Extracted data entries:
========
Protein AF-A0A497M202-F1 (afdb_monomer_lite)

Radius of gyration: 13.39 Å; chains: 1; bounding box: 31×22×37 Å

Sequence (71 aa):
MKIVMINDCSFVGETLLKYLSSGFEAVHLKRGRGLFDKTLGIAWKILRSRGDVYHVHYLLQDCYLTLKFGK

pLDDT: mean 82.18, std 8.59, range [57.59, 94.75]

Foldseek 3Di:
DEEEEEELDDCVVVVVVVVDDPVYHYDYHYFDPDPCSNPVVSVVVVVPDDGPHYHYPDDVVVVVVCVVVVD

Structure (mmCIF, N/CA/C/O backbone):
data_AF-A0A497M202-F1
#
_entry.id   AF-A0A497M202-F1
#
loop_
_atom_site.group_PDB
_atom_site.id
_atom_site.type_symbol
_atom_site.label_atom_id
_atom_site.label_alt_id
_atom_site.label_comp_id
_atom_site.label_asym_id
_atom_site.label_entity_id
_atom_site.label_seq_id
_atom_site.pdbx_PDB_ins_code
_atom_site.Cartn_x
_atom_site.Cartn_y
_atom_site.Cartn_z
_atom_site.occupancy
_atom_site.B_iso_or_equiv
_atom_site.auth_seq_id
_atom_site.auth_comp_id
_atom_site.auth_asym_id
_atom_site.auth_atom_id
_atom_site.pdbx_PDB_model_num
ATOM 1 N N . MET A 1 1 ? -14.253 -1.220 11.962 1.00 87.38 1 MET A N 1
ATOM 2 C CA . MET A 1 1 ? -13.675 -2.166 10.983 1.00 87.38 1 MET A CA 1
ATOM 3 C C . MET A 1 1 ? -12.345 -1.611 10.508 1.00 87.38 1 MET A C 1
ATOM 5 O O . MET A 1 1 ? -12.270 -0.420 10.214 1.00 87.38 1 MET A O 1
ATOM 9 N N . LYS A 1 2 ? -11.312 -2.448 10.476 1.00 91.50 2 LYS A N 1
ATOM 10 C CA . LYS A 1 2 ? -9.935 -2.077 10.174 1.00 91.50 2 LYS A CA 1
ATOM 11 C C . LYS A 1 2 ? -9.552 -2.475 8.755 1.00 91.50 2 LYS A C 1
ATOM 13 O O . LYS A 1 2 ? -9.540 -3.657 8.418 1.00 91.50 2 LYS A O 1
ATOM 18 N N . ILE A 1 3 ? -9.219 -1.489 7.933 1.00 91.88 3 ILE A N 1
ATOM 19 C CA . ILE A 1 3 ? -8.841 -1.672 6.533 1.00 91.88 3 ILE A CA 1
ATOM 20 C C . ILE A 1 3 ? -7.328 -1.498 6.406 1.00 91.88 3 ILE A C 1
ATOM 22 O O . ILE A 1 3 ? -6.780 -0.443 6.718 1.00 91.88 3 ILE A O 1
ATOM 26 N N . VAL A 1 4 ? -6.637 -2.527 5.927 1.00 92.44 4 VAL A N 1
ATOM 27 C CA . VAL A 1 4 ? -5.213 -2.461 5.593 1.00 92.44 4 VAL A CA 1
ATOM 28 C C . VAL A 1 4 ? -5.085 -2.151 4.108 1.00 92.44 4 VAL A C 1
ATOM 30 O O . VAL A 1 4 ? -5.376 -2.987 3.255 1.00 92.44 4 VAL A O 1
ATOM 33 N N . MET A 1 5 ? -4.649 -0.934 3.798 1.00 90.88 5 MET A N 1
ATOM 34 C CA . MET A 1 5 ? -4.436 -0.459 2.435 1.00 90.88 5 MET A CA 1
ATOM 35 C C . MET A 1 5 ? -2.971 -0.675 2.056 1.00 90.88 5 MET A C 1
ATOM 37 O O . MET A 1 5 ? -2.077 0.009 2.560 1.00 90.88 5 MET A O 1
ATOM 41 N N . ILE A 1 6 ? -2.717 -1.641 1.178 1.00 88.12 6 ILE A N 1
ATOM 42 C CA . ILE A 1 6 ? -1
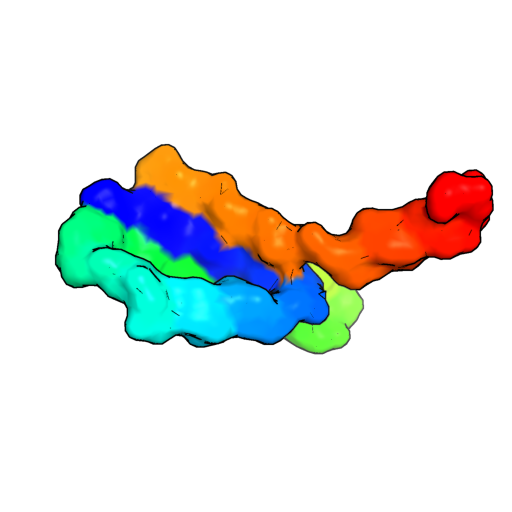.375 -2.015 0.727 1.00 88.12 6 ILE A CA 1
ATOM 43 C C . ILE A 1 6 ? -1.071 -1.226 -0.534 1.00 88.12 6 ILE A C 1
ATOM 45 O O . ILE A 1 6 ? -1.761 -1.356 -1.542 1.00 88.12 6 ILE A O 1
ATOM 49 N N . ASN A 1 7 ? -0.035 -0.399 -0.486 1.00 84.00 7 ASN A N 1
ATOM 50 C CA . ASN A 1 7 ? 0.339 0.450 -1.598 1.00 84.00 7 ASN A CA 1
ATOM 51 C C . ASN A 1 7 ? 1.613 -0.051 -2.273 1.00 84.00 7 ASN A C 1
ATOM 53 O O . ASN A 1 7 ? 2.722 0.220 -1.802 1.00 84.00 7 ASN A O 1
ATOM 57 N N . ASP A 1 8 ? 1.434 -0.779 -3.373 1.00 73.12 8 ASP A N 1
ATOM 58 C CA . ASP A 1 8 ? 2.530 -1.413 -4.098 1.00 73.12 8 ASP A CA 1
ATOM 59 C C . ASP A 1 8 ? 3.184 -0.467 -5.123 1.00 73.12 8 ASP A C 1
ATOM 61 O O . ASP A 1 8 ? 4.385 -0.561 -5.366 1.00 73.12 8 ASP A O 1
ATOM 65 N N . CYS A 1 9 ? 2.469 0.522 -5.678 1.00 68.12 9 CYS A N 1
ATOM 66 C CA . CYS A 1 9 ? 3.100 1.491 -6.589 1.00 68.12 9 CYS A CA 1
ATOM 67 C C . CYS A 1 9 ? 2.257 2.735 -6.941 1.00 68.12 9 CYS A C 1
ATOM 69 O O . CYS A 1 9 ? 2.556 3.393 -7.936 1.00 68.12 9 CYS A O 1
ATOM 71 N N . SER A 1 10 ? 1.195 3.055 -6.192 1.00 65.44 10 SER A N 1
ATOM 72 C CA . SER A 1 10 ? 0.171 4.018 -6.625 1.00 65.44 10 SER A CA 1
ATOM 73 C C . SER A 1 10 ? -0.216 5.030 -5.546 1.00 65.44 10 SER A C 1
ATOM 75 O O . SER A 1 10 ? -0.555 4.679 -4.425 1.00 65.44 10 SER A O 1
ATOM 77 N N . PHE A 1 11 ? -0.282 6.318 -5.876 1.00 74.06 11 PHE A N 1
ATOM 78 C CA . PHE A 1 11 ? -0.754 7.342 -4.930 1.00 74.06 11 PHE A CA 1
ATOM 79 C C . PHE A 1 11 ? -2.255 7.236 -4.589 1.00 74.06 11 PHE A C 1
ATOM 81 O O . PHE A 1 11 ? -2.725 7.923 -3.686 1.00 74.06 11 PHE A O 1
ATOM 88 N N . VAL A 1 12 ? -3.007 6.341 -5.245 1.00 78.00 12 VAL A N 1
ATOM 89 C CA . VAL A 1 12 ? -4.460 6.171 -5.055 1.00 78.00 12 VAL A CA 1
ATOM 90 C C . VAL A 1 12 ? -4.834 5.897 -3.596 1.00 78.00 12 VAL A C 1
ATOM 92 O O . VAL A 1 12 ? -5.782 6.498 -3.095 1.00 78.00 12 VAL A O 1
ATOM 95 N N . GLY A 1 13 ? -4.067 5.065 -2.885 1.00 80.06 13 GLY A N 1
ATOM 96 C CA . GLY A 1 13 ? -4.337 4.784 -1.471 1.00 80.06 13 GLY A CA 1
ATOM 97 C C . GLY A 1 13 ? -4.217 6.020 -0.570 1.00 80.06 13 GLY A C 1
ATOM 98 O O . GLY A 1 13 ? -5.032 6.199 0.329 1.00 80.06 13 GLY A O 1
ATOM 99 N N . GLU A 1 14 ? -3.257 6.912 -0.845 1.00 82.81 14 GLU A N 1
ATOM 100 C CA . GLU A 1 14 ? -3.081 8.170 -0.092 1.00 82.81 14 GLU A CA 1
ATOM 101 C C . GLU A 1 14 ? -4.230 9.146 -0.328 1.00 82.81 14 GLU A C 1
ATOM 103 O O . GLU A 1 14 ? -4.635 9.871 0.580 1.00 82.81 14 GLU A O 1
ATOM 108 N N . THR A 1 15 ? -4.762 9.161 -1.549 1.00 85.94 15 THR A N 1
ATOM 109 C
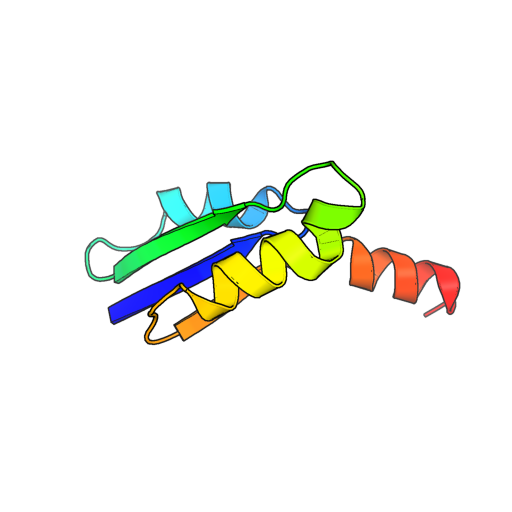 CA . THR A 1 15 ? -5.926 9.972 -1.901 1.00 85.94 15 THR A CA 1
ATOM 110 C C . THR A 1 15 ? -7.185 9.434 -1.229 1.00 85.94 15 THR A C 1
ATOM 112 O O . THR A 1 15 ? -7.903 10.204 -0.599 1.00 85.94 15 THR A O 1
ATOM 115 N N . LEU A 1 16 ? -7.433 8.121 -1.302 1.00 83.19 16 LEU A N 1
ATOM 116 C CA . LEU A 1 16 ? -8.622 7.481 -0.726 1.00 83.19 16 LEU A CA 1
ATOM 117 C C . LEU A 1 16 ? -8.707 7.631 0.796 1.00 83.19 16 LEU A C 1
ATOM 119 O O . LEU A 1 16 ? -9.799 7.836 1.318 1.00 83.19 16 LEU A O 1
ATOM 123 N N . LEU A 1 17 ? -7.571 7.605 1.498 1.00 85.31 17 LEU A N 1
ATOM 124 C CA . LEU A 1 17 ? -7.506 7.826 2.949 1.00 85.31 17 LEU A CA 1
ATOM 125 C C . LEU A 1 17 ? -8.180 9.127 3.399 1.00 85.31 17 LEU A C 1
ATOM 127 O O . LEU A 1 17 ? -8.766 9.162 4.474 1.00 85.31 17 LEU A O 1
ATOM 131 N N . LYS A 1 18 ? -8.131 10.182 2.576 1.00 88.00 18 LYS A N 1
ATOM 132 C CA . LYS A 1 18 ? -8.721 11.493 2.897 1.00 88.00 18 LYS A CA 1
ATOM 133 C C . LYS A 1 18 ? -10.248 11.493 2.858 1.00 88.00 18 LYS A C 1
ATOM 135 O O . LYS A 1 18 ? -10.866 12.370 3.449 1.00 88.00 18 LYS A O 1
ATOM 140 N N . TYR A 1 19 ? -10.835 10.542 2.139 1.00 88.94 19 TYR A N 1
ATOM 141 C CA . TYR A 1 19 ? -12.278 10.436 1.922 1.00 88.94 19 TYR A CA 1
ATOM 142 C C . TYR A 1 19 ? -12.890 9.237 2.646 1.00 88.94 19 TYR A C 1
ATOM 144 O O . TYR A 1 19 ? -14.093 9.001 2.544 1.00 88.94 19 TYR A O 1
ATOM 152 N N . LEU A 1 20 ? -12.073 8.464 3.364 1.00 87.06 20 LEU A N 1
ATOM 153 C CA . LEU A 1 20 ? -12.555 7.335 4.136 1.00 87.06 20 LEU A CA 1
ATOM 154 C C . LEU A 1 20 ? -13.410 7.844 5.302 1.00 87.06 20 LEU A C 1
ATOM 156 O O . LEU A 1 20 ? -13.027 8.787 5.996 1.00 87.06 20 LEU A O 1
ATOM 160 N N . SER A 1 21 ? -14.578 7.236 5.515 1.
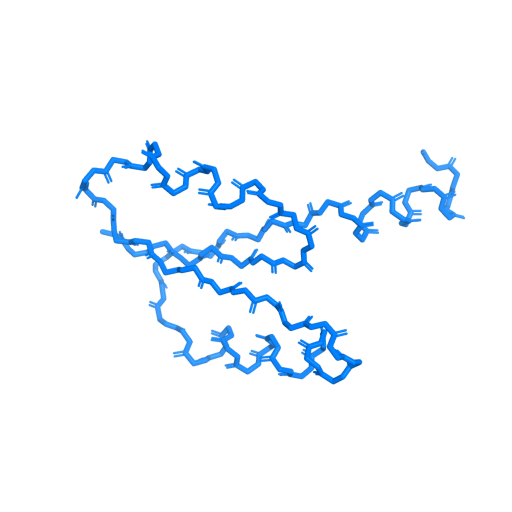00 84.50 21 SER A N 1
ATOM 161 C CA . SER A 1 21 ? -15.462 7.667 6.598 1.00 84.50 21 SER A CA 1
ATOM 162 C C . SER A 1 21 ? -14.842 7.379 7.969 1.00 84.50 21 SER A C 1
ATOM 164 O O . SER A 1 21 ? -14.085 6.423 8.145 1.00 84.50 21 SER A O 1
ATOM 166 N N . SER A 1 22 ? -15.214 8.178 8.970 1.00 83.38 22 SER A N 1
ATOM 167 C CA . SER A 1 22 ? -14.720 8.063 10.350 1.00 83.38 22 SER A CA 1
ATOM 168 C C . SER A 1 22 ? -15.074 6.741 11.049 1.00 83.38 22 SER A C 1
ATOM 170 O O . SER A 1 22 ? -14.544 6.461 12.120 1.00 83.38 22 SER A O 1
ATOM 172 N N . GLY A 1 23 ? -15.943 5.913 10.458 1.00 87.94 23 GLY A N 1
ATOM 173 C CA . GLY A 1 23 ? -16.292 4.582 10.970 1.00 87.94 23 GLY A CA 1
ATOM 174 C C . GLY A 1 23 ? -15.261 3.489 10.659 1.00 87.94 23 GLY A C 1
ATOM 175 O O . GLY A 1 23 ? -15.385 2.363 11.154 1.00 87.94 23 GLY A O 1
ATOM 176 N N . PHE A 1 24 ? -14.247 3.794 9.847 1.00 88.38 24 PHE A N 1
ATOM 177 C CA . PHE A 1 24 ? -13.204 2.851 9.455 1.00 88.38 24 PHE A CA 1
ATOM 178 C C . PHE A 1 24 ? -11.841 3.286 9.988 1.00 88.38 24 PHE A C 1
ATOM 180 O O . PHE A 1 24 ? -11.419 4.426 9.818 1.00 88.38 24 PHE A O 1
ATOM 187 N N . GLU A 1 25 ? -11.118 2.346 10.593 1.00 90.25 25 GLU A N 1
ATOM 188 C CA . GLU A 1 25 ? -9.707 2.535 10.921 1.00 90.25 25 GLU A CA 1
========
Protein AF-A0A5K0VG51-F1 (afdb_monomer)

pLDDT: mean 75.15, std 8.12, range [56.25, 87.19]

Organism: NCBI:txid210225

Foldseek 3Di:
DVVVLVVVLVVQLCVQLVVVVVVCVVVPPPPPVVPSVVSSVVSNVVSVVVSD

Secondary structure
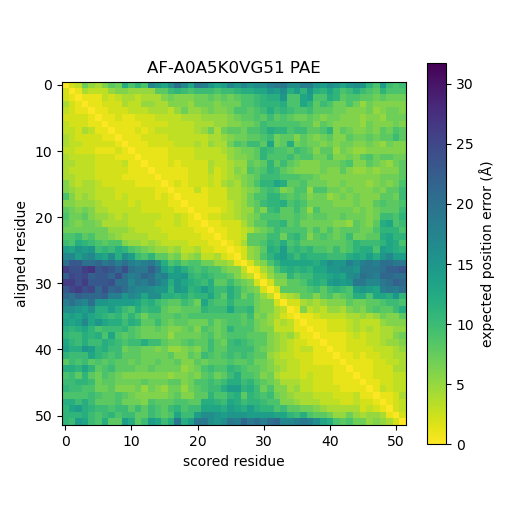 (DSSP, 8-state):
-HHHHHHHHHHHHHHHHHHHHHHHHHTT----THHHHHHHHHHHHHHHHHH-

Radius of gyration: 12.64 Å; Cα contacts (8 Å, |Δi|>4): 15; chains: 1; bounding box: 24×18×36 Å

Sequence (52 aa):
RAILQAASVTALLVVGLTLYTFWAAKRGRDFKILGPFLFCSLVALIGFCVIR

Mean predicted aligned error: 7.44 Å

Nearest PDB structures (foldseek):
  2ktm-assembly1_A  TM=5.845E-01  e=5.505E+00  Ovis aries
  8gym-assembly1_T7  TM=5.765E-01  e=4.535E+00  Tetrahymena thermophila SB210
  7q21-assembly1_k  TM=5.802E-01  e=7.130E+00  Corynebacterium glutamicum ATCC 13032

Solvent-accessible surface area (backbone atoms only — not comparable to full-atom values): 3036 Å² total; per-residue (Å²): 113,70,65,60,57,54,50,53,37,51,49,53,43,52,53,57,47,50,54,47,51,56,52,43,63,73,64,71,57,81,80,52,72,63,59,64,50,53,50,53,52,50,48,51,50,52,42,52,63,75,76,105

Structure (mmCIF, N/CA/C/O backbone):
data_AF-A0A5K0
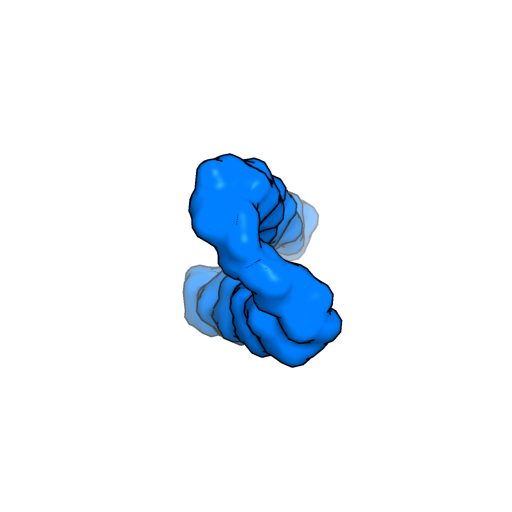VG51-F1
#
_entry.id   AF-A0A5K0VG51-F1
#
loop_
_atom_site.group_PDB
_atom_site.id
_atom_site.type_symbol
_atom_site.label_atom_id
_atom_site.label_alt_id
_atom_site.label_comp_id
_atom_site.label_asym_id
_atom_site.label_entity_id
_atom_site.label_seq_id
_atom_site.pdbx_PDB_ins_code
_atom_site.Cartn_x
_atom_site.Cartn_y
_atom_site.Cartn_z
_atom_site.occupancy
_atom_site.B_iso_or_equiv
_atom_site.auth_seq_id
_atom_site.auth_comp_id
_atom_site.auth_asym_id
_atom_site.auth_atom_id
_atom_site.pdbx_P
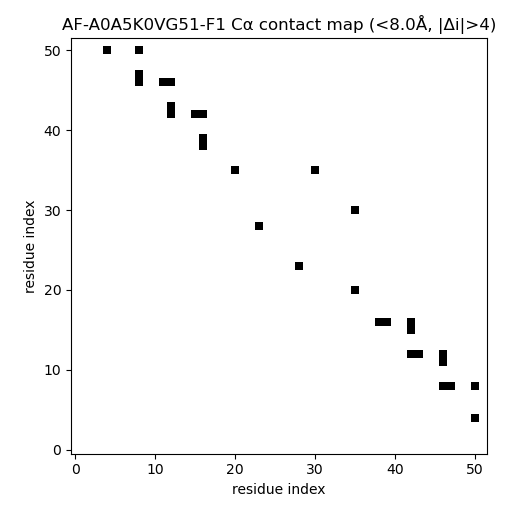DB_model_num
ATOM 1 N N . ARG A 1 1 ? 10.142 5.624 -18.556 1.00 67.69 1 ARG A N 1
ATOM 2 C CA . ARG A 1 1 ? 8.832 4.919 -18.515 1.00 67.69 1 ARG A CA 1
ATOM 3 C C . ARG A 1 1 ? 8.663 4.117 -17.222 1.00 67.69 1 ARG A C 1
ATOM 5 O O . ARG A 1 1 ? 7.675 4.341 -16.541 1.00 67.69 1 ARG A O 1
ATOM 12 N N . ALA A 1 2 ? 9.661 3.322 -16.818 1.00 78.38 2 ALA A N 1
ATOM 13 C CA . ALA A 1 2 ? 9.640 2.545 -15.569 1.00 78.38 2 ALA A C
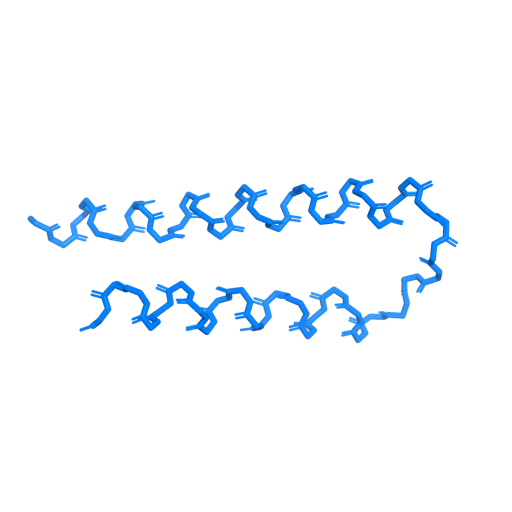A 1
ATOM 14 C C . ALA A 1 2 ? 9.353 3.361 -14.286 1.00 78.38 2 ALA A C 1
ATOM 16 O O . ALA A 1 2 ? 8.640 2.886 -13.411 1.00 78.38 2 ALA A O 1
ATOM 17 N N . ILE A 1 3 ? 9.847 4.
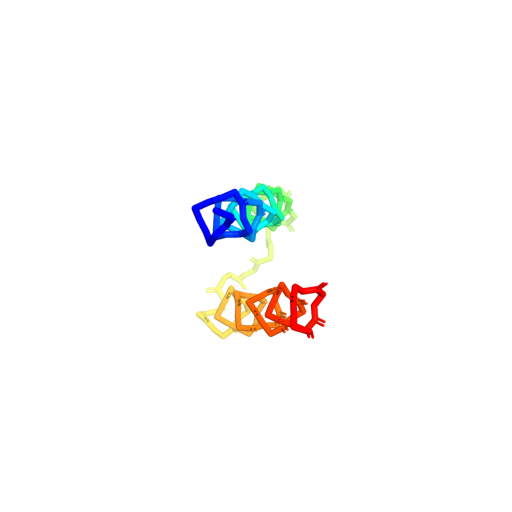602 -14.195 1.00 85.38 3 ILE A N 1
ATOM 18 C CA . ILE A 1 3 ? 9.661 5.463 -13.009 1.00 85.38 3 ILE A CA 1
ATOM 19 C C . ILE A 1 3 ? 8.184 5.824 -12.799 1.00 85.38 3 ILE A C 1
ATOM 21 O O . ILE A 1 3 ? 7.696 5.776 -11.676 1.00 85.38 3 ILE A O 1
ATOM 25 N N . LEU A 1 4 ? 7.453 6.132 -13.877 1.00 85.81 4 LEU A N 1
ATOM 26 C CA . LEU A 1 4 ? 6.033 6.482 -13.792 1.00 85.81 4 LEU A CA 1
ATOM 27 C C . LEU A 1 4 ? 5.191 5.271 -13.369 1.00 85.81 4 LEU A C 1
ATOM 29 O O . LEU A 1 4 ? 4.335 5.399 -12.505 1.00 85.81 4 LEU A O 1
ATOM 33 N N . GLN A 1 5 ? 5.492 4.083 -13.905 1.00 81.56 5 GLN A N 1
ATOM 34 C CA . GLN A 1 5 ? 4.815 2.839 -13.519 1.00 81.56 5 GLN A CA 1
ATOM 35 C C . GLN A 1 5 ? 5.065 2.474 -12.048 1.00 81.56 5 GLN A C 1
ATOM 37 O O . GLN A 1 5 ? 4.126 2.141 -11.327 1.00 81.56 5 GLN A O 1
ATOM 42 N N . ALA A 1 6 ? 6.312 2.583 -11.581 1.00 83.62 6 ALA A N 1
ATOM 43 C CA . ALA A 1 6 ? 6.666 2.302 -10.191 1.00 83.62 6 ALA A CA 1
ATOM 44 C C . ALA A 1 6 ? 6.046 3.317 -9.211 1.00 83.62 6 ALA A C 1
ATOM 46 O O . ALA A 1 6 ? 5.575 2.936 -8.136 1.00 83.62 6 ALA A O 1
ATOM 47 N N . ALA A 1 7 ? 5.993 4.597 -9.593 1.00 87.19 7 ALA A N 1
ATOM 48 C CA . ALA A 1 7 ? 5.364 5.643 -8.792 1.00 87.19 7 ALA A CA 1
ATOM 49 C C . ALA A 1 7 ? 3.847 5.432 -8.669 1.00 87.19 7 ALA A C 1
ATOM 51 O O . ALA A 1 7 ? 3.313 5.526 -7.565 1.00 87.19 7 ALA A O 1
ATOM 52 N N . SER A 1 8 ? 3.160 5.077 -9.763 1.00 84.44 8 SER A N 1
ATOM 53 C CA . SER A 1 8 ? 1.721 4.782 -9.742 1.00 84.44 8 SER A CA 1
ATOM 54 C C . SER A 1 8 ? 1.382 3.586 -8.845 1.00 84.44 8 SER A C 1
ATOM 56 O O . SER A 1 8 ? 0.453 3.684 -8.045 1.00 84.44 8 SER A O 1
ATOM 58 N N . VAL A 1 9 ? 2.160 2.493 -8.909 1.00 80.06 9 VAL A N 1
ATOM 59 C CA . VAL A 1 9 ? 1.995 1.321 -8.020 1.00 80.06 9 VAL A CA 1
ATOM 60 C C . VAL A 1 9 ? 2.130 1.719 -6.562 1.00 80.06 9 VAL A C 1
========
[Task description]
A complete answer gives every line of the records holding "Protein".

[Output of the task]
Protein AF-A0A497M202-F1 (afdb_monomer_lite)
Protein AF-A0A5K0VG51-F1 (afdb_monomer)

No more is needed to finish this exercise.